### Problem statement
What is the number of lines in the records below holding the string "hydrolase"? Reply with it and nothing else.

-=-=-

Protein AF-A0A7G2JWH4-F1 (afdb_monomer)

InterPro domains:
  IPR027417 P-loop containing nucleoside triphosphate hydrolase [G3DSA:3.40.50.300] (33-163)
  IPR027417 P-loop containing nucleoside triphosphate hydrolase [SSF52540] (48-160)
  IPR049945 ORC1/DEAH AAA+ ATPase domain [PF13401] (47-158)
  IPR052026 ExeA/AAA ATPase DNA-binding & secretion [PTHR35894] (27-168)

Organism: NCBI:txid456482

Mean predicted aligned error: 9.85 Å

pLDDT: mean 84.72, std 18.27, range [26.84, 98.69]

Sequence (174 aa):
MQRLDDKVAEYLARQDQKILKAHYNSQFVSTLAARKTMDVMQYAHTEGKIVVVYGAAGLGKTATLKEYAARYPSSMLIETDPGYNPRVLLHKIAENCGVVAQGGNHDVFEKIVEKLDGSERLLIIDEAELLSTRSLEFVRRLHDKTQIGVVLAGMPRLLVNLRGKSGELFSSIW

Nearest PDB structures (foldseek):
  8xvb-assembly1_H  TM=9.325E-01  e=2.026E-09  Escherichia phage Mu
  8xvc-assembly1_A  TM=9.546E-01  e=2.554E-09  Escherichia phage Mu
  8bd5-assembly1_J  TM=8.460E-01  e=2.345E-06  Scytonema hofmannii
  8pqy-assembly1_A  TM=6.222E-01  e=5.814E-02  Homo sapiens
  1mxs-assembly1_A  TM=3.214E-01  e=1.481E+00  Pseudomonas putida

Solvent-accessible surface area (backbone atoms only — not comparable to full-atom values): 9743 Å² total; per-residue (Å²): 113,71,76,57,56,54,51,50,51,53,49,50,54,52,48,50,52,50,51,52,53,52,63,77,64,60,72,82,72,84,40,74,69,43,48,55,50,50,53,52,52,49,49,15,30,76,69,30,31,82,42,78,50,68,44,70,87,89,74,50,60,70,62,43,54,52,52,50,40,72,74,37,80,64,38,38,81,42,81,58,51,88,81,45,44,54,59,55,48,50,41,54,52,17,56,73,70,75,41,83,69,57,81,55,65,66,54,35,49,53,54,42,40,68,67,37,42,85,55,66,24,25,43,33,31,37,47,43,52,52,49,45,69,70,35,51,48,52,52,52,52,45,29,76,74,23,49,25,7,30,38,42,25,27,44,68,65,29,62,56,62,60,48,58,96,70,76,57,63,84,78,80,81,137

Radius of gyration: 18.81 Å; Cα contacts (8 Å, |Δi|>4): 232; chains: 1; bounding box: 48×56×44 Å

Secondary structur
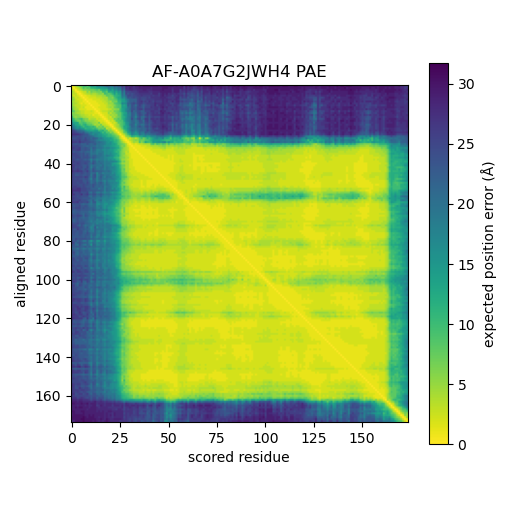e (DSSP, 8-state):
-HHHHHHHHHHHHHHHHHHHHHHHT-S----HHHHHHHHHHHHHHHHT-EEEEE--TTSSHHHHHHHHHHH-TTEEEEE--TT--HHHHHHHHHHHHT----SSHHHHHHHHHHHHTT---EEEEETGGGS-HHHHHHHHHHHHHH--EEEEEE-TTHHHHHTTTT--------

Foldseek 3Di:
DVVVVVVVVVVVVVVVVVVVVCVVVVPDDPDPLLVVLLVVQVCLLQQLEEDEAADDPPPCQVVSVVVSCVVDVLEDEDEDDLPDDLLNLLCSLCVSLVHDDDDDSVVSLVSSLVSQAVSSGEYEYAQLLSYALVNVVSVVVSSVSRSHGYYHYHYPCNVVRQCPDPNDDPDDDD

Structure (mmCIF, N/CA/C/O backbone):
data_AF-A0A7G2JWH4-F1
#
_entry.id   AF-A0A7G2JWH4-F1
#
loop_
_atom_site.group_PDB
_atom_site.id
_atom_site.type_symbol
_atom_site.label_atom_id
_atom_site.label_alt_id
_atom_site.label_comp_id
_atom_site.label_asym_id
_atom_site.label_entity_id
_atom_site.label_seq_id
_atom_site.pdbx_PDB_ins_code
_atom_site.Cartn_x
_atom_site.Cartn_y
_atom_site.Cartn_z
_atom_site.occupancy
_atom_site.B_iso_or_equiv
_atom_site.auth_seq_id
_atom_site.auth_comp_id
_atom_site.auth_asym_id
_atom_site.auth_atom_id
_atom_site.pdbx_PDB_model_num
ATOM 1 N N . MET A 1 1 ? 32.047 34.853 -12.181 1.00 55.22 1 MET A N 1
ATOM 2 C CA . MET A 1 1 ? 30.588 34.840 -12.422 1.00 55.22 1 MET A CA 1
ATOM 3 C C . MET A 1 1 ? 30.224 33.858 -13.530 1.00 55.22 1 MET A C 1
ATOM 5 O O . MET A 1 1 ? 29.509 32.924 -13.224 1.00 55.22 1 MET A O 1
ATOM 9 N N . GLN A 1 2 ? 30.857 33.927 -14.705 1.00 58.34 2 GLN A N 1
ATOM 10 C CA . GLN A 1 2 ? 30.590 33.074 -15.884 1.00 58.34 2 GLN A CA 1
ATOM 11 C C . GLN A 1 2 ? 30.420 31.554 -15.623 1.00 58.34 2 GLN A C 1
ATOM 13 O O . GLN A 1 2 ? 29.471 30.941 -16.087 1.00 58.34 2 GLN A O 1
ATOM 18 N N . ARG A 1 3 ? 31.268 30.945 -14.780 1.00 61.34 3 ARG A N 1
ATOM 19 C CA . ARG A 1 3 ? 31.238 29.493 -14.496 1.00 61.34 3 ARG A CA 1
ATOM 20 C C . ARG A 1 3 ? 30.019 29.011 -13.689 1.00 61.34 3 ARG A C 1
ATOM 22 O O . ARG A 1 3 ? 29.735 27.814 -13.677 1.00 61.34 3 ARG A O 1
ATOM 29 N N . LEU A 1 4 ? 29.363 29.902 -12.941 1.00 64.12 4 LEU A N 1
ATOM 30 C CA . LEU A 1 4 ? 28.152 29.558 -12.188 1.00 64.12 4 LEU A CA 1
ATOM 31 C C . LEU A 1 4 ? 26.940 29.570 -13.122 1.00 64.12 4 LEU A C 1
ATOM 33 O O . LEU A 1 4 ? 26.131 28.648 -13.069 1.00 64.12 4 LEU A O 1
ATOM 37 N N . ASP A 1 5 ? 26.893 30.549 -14.022 1.00 71.38 5 ASP A N 1
ATOM 38 C CA . ASP A 1 5 ? 25.829 30.711 -15.011 1.00 71.38 5 ASP A CA 1
ATOM 39 C C . ASP A 1 5 ? 25.803 29.527 -15.992 1.00 71.38 5 ASP A C 1
ATOM 41 O O . ASP A 1 5 ? 24.740 28.963 -16.248 1.00 71.38 5 ASP A O 1
ATOM 45 N N . ASP A 1 6 ? 26.975 29.044 -16.421 1.00 74.00 6 ASP A N 1
ATOM 46 C CA . ASP A 1 6 ? 27.096 27.860 -17.285 1.00 74.00 6 ASP A CA 1
ATOM 47 C C . ASP A 1 6 ? 26.560 26.582 -16.613 1.00 74.00 6 ASP A C 1
ATOM 49 O O . ASP A 1 6 ? 25.885 25.765 -17.239 1.00 74.00 6 ASP A O 1
ATOM 53 N N . LYS A 1 7 ? 26.815 26.413 -15.307 1.00 69.81 7 LYS A N 1
ATOM 54 C CA . LYS A 1 7 ? 26.317 25.260 -14.538 1.00 69.81 7 LYS A CA 1
ATOM 55 C C . LYS A 1 7 ? 24.815 25.329 -14.296 1.00 69.81 7 LYS A C 1
ATOM 57 O O . LYS A 1 7 ? 24.157 24.289 -14.273 1.00 69.81 7 LYS A O 1
ATOM 62 N N . VAL A 1 8 ? 24.278 26.531 -14.096 1.00 71.25 8 VAL A N 1
ATOM 63 C CA . VAL A 1 8 ? 22.834 26.751 -13.970 1.00 71.25 8 VAL A CA 1
ATOM 64 C C . VAL A 1 8 ? 22.151 26.463 -15.306 1.00 71.25 8 VAL A C 1
ATOM 66 O O . VAL A 1 8 ? 21.159 25.741 -15.325 1.00 71.25 8 VAL A O 1
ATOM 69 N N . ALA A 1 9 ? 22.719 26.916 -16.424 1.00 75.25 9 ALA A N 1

-=-=-

### Output of the exercise
2